Future machinations of the cross-Channel auto industry aside, the technology Lago brought back to Suresnes made for an effective, if not worldbeating, racing car. In 1938, a showroom-stock example placed third at the 24 Hours of Le Mans. In that summer before the German invasion of Poland put the world’s most famous endurance race on hiatus for a decade, none other than Luigi Chinetti—future American Ferrari importer and founder of the beloved North American Racing Team—entered a competition-prepped T150-C SS. Chinetti’s car managed 81 laps of the Circuit de la Sarthe before opting for a dirt nap, which was good for 27th place.
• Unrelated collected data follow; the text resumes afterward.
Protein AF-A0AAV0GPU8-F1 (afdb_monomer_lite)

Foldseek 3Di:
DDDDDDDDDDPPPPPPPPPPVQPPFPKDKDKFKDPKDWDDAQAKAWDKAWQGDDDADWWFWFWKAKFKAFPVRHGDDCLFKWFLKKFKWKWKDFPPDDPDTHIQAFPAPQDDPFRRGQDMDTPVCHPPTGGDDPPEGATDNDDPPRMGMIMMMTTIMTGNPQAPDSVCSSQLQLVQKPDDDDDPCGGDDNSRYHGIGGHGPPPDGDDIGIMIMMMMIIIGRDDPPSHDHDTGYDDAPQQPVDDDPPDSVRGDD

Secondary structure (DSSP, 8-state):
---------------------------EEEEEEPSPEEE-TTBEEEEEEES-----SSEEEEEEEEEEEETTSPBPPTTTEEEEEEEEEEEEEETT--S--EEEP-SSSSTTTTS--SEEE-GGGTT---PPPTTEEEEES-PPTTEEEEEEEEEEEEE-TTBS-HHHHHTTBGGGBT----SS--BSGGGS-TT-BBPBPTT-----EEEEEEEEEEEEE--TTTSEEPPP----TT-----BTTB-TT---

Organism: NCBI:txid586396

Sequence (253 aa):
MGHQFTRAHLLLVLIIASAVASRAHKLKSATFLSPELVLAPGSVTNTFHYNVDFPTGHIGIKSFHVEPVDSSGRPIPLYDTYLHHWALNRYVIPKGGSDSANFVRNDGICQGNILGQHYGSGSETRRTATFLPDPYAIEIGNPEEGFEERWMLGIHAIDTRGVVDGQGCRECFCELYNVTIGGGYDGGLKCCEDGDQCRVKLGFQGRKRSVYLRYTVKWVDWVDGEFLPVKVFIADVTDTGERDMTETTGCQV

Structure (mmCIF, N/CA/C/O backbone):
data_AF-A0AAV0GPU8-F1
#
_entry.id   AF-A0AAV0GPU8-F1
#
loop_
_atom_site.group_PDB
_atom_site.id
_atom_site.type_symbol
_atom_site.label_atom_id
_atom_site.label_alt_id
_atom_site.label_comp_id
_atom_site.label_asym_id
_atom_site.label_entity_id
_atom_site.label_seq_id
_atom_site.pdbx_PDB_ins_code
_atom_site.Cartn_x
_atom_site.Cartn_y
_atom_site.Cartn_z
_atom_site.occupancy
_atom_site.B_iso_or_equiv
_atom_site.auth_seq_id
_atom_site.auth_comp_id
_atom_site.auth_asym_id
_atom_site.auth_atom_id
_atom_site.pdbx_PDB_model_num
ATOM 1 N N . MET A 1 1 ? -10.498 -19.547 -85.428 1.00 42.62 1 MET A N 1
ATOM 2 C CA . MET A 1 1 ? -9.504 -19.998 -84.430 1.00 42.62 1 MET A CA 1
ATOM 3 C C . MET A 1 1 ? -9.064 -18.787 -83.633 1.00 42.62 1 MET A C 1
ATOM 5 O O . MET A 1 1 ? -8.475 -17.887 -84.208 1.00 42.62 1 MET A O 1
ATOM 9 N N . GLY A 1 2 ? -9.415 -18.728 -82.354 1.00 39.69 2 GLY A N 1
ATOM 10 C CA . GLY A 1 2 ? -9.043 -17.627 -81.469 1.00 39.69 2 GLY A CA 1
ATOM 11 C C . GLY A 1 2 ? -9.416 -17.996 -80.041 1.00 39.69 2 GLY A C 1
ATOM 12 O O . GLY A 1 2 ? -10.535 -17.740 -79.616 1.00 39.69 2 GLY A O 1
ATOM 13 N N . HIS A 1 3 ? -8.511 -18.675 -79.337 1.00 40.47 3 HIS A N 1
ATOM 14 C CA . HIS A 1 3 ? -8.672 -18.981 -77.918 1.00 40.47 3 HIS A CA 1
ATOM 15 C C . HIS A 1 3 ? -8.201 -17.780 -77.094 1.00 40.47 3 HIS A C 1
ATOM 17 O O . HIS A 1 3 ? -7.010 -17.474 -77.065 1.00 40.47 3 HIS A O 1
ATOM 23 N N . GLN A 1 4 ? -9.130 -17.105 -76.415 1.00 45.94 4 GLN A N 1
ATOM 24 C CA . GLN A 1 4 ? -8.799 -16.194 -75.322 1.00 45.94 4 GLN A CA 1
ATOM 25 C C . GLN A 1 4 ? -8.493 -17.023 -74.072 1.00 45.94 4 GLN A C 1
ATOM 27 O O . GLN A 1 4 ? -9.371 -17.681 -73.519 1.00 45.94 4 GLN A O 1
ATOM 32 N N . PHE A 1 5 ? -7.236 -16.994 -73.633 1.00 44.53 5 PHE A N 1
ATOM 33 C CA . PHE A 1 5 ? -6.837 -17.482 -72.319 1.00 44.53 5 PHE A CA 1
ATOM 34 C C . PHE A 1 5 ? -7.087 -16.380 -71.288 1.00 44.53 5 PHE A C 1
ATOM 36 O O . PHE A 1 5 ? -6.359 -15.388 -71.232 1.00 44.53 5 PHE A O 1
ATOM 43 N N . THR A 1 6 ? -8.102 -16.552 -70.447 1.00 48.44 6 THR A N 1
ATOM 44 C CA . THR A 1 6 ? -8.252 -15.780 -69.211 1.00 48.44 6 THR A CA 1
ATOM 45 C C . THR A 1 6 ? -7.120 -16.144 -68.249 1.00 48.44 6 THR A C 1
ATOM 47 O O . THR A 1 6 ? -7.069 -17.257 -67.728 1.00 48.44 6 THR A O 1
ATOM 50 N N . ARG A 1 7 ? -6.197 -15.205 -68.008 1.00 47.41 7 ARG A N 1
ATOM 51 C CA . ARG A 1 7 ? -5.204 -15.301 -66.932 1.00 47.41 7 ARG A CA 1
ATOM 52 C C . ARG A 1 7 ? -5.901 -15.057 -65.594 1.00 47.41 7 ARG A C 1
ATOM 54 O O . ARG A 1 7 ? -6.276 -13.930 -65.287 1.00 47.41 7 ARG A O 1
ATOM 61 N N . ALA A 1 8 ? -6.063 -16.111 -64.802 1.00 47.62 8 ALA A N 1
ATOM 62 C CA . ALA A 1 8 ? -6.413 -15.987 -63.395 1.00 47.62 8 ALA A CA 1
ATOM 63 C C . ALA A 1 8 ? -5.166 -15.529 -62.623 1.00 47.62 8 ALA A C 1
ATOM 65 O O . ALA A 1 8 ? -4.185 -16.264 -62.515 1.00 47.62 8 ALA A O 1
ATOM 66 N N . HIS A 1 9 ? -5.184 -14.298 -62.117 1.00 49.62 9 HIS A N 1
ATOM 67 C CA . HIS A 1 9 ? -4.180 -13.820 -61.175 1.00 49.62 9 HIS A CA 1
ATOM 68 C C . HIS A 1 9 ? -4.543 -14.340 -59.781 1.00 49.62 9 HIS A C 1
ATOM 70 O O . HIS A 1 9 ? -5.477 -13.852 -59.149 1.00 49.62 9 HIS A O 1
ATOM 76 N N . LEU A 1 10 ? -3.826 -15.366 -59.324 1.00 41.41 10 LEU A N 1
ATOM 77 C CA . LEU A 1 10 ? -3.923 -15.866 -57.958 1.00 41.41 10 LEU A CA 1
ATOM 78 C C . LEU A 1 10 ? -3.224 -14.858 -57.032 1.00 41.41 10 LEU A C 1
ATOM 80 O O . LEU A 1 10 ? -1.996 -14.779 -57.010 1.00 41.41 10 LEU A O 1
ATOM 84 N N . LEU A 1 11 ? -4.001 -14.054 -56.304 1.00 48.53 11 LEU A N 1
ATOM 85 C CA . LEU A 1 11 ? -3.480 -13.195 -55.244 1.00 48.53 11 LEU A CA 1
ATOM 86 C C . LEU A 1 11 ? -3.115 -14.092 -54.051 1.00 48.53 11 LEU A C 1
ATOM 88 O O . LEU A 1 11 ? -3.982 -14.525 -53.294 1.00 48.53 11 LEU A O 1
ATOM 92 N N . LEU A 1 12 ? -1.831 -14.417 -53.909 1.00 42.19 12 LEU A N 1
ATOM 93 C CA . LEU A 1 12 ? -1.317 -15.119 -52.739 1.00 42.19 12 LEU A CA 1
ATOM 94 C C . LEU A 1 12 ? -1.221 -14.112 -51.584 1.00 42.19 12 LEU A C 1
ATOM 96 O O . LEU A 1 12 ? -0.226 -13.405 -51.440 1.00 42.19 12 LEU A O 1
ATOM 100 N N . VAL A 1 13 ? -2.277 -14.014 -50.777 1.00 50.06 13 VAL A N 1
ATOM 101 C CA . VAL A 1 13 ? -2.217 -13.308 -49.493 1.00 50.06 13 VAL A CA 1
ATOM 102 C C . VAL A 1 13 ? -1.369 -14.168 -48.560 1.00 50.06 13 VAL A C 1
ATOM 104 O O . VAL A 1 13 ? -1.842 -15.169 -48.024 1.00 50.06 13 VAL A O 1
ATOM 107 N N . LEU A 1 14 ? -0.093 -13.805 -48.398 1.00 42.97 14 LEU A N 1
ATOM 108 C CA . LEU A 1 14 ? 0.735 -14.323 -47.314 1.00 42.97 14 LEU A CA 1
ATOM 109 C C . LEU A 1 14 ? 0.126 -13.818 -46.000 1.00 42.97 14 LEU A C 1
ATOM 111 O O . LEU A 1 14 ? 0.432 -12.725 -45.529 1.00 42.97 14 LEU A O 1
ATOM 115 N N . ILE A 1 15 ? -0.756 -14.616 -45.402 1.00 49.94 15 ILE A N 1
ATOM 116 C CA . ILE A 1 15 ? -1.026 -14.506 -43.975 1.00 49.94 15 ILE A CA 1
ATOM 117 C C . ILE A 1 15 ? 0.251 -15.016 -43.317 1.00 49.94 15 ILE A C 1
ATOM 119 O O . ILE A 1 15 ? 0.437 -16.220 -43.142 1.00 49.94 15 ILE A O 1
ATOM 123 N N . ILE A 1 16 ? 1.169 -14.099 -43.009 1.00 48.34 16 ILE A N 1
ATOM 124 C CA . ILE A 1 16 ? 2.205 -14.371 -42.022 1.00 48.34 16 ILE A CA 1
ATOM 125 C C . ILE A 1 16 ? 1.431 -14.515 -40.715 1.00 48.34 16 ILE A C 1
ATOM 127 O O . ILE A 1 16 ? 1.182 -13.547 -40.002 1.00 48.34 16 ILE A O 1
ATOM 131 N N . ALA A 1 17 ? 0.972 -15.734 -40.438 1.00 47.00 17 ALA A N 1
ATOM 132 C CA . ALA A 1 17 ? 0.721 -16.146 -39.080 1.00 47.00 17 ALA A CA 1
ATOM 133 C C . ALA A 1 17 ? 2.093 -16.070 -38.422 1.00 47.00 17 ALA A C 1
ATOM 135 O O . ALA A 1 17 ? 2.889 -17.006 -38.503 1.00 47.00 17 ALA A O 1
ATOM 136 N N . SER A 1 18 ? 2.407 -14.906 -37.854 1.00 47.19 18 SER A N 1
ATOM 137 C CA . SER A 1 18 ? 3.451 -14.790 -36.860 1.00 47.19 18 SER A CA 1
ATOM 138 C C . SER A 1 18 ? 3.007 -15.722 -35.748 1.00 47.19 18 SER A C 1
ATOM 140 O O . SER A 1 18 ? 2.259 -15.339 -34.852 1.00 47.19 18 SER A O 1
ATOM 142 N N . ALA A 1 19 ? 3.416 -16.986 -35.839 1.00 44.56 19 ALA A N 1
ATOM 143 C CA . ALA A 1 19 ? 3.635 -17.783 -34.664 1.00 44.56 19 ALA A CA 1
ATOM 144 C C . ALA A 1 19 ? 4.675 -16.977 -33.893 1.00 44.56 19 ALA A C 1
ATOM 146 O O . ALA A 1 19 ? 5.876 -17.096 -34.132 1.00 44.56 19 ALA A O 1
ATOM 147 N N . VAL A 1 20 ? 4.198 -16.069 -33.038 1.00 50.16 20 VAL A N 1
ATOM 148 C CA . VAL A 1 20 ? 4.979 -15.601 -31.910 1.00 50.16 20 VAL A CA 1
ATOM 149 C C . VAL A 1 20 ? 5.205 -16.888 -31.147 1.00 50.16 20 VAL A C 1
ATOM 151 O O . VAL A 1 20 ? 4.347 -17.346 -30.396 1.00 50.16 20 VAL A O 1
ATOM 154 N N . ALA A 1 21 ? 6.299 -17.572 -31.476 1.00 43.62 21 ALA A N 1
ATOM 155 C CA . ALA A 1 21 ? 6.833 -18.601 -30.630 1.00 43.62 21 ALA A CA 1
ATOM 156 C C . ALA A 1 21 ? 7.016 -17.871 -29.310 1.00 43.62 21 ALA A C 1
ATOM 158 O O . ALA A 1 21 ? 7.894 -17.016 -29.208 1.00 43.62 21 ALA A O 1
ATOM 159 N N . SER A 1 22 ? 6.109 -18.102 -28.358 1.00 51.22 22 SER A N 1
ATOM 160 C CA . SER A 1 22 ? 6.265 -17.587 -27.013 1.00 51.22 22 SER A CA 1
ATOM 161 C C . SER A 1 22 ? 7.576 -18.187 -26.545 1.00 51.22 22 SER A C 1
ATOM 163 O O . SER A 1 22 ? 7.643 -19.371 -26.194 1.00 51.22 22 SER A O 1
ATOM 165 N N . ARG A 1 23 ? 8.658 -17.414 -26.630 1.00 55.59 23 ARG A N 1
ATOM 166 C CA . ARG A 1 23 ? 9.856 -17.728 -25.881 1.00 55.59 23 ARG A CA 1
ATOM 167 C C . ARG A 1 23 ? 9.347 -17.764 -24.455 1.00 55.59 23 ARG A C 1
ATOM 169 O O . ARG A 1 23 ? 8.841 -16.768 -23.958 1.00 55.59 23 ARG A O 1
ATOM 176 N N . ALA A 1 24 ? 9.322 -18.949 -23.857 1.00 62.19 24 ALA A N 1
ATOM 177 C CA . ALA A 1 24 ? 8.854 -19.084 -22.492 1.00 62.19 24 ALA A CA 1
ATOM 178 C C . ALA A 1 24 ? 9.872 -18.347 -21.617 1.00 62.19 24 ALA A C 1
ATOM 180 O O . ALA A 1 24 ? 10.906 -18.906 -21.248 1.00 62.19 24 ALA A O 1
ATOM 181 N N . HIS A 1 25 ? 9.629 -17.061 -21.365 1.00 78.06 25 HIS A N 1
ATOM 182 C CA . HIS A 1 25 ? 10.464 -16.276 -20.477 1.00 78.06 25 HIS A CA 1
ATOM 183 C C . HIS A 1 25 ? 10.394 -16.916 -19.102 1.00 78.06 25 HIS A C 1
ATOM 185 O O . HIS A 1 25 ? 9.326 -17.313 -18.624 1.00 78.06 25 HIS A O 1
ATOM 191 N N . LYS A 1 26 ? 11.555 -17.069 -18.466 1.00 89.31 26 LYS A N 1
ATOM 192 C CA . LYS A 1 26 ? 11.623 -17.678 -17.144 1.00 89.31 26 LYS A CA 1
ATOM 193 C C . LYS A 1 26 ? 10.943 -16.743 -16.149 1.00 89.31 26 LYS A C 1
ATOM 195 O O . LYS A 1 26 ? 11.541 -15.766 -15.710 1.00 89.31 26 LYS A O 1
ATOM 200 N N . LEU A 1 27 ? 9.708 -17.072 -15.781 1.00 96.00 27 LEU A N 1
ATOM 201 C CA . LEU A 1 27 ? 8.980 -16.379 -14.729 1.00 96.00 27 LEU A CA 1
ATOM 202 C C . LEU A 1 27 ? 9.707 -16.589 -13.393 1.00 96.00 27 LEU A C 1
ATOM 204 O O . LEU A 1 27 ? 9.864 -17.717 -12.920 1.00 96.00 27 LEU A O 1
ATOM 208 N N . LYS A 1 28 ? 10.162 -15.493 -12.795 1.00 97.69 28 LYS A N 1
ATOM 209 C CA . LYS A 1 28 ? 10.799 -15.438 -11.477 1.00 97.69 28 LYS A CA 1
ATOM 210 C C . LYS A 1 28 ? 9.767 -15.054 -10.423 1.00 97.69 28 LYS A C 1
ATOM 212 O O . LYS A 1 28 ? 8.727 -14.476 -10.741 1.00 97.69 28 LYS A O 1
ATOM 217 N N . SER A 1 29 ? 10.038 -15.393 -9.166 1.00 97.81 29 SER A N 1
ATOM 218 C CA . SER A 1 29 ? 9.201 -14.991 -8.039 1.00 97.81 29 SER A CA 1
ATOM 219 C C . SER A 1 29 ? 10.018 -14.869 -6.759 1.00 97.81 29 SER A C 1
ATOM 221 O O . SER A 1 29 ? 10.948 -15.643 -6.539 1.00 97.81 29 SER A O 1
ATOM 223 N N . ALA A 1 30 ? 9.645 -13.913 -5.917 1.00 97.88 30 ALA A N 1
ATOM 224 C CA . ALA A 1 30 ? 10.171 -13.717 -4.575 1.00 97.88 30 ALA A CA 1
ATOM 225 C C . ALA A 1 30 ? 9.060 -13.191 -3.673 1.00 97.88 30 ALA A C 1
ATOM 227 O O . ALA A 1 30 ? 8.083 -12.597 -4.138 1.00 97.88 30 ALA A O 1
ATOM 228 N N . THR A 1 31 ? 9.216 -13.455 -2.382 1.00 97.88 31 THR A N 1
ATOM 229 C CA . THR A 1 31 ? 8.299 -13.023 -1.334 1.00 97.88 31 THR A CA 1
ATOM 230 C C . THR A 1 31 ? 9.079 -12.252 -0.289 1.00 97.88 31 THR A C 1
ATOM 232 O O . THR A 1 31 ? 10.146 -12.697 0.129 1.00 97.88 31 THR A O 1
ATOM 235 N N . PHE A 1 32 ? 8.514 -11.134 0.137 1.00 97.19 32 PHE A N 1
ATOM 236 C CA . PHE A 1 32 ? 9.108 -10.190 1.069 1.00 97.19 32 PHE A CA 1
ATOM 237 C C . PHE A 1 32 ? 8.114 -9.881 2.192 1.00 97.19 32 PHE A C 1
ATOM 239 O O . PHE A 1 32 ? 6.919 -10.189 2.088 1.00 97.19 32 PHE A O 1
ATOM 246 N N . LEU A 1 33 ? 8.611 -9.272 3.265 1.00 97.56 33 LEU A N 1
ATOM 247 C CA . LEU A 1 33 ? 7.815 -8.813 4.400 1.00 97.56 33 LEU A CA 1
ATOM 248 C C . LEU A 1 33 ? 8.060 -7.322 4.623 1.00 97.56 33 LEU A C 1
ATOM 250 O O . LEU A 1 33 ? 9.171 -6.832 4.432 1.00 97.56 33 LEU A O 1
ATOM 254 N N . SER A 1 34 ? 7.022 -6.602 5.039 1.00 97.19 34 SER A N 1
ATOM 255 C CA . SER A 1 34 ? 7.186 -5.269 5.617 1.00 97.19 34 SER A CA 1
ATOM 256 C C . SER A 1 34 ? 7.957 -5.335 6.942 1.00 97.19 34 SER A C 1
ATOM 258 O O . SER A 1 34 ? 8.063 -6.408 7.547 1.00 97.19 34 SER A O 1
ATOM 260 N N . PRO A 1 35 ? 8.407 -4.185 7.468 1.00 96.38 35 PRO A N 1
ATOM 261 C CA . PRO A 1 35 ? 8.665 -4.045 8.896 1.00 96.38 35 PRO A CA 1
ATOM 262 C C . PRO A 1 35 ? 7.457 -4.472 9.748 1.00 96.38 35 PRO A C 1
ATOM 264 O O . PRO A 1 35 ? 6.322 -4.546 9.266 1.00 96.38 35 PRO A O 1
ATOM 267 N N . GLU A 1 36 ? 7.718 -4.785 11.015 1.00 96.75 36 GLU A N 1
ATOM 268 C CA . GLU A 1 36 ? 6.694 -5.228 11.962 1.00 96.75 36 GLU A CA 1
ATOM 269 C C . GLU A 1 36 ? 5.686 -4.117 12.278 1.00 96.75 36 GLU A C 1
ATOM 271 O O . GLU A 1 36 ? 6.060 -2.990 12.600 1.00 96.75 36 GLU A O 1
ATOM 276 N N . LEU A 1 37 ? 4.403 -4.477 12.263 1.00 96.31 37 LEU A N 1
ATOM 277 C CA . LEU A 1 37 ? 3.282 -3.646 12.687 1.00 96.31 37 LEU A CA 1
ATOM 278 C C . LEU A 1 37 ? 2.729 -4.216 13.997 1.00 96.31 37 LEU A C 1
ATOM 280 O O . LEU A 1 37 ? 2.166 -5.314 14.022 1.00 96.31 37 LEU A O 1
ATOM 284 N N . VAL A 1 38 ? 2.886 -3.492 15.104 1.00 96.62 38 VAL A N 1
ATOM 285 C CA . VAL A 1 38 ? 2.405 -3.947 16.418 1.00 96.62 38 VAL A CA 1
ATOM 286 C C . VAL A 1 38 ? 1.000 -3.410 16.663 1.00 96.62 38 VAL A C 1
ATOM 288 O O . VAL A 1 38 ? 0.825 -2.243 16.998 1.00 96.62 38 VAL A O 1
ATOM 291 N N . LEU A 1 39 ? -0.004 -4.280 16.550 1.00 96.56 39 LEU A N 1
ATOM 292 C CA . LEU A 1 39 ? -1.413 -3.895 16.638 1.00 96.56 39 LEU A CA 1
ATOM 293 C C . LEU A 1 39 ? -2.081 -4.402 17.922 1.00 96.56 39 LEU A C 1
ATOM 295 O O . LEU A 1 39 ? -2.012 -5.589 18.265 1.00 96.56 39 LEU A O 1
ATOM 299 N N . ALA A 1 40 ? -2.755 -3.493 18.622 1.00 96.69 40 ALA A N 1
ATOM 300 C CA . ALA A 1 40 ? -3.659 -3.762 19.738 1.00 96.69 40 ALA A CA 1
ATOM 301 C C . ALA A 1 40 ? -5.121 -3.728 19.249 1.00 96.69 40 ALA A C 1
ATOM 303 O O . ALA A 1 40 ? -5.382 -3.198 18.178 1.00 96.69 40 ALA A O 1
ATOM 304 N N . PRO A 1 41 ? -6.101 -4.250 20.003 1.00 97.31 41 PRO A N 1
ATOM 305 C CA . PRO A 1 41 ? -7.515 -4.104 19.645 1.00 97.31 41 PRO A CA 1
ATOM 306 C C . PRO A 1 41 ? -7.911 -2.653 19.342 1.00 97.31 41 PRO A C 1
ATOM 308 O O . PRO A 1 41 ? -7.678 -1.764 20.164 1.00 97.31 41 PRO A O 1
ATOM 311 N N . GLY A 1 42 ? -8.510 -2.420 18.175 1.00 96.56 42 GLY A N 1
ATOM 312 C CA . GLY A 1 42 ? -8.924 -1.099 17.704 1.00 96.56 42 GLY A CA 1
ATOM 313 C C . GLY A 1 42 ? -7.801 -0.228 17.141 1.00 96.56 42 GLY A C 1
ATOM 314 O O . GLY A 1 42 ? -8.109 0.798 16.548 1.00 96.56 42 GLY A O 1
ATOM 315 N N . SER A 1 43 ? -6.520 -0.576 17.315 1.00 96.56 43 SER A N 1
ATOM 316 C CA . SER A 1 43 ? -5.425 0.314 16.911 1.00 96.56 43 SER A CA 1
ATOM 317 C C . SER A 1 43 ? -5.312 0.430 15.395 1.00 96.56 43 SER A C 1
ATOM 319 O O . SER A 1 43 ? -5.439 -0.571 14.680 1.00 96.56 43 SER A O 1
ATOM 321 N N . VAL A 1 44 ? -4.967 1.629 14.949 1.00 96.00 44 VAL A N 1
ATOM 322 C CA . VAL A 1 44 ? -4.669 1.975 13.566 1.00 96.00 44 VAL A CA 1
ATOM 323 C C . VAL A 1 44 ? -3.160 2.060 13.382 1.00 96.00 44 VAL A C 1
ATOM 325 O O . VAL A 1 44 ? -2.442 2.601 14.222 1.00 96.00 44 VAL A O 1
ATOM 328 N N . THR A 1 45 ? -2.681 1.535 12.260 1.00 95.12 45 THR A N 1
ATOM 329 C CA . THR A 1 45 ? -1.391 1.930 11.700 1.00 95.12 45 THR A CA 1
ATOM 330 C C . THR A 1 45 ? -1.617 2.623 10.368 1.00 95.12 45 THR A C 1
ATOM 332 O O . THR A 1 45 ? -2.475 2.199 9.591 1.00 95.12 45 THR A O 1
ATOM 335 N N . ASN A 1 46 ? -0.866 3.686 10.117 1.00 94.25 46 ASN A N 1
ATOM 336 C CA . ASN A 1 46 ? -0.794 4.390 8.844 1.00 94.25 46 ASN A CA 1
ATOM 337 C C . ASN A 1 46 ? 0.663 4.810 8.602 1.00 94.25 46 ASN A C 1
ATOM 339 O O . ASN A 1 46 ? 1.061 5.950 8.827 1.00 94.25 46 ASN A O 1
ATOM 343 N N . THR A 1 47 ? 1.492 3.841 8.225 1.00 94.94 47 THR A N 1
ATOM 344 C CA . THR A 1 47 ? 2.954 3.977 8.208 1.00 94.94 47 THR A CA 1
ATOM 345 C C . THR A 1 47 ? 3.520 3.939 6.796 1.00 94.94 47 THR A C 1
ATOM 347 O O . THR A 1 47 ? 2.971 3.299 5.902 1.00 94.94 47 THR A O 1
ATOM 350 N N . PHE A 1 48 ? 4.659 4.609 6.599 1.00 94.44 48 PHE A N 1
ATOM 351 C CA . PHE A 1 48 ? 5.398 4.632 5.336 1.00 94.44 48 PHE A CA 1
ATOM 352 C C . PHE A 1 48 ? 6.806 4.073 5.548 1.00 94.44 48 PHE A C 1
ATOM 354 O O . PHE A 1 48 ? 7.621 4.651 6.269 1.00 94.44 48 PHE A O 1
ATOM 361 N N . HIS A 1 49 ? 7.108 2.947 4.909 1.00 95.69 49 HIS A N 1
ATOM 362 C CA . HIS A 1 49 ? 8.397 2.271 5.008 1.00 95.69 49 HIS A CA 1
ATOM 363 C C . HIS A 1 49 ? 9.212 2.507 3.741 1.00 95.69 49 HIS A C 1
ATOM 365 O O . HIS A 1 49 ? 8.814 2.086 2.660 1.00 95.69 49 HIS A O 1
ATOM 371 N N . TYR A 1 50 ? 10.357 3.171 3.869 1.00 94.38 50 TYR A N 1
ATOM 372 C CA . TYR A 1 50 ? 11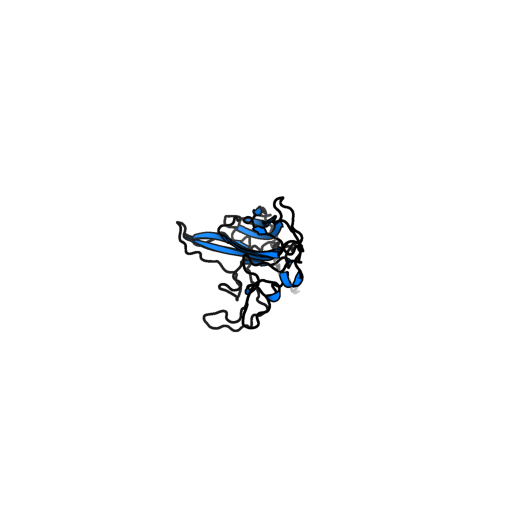.255 3.476 2.754 1.00 94.38 50 TYR A CA 1
ATOM 373 C C . TYR A 1 50 ? 12.327 2.403 2.589 1.00 94.38 50 TYR A C 1
ATOM 375 O O . TYR A 1 50 ? 12.736 1.774 3.564 1.00 94.38 50 TYR A O 1
ATOM 383 N N . ASN A 1 51 ? 12.842 2.267 1.366 1.00 93.75 51 ASN A N 1
ATOM 384 C CA . ASN A 1 51 ? 13.874 1.295 1.003 1.00 93.75 51 ASN A CA 1
ATOM 385 C C . ASN A 1 51 ? 13.454 -0.153 1.315 1.00 93.75 51 ASN A C 1
ATOM 387 O O . ASN A 1 51 ? 14.260 -0.936 1.813 1.00 93.75 51 ASN A O 1
ATOM 391 N N . VAL A 1 52 ? 12.186 -0.496 1.062 1.00 95.31 52 VAL A N 1
ATOM 392 C CA . VAL A 1 52 ? 11.727 -1.883 1.217 1.00 95.31 52 VAL A CA 1
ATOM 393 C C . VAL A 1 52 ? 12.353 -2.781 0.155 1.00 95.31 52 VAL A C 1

By 1949, when the race resumed, Talbot-Lago was a shadow of its prewar self, a mere decade away from its demise.

Talbot-Lago T150C SS

So, yes, the T150-C SS was a good, possibly even great car for its day, taken purely on its mechanical merits. But what put it over the top was the teardrop bodywork by Figoni et Falaschi. They’d effectively applied the design language to Delahayes prior to their work on the Talbot, but the Delahayes were huge, imposing pontoon boats, nearly cartoonish in appearance. The T150-C SS was something else entirely. A Gallic rebuke to the recently introduced Mercedes-Benz 540K Autobahn-Kurier, the Talbot scoffed at the Benz’s very literal name and its meager rear-only fender spats. Like the Delahayes that preceded it, the T150-C SS was available with spats on all four wheels. Figoni dispensed with the elegant brutality that tended to characterize Bugatti and Voisin vehicles of the era and aimed for pure, unadulterated beauty. The “Goutte d’Eau” (Drop of Water, or Teardrop), as it was known, wore nary a hard edge save for the crease bisecting the windshield.

This particular car, chassis number 90110, was delivered in 1937. Hidden during the war, it resurfaced afterward in Switzerland in the care of an H. Frey, of Wengen. We like to imagine H. Frey was warmly welcomed by Monsieur Gustave during his prewar visits to the Republic of Żubrówka. In any event, H. Frey had the car rebodied by Hermann Graber of Wichtrach, Switzerland, as an open car. In 1966, he sold the automobile to a G. Frey of Zurich. This was presumably not the same G. Frey who performed “The Heat Is On,” a hit song featured in the 1984 Eddie Murphy film Beverly Hills Cop.



Three years after the release of Beverly Hills Cop, Murphy starred in Beverly Hills Cop II, which featured no compositions performed by G. Frey, late of the Eagles. Oddly enough, G. Frey of Zurich chose 1987 to sell his T150-C SS to its current owner, who then commissioned Auto Classique Touraine of Tours, France, to restore the Talbot-Lago to its original form, including the front fender’s spats. It was one of only two examples of T150-C SS to wear them.

Up for auction next month at the RM Sotheby’s Villa Erba event, this 4.0-liter, triple-carb, hemi-straight-six-powered coupe is sure to bring serious coin. The auction house suggests bidding will end somewhere between $3.5 and $4.5 million, which is more scratch than you’re bound to scrape together busking “The Heat Is On” in the bowels of the Paris Métro. Eddie Murphy, though? He’s probably got the money to buy it. Perhaps he should.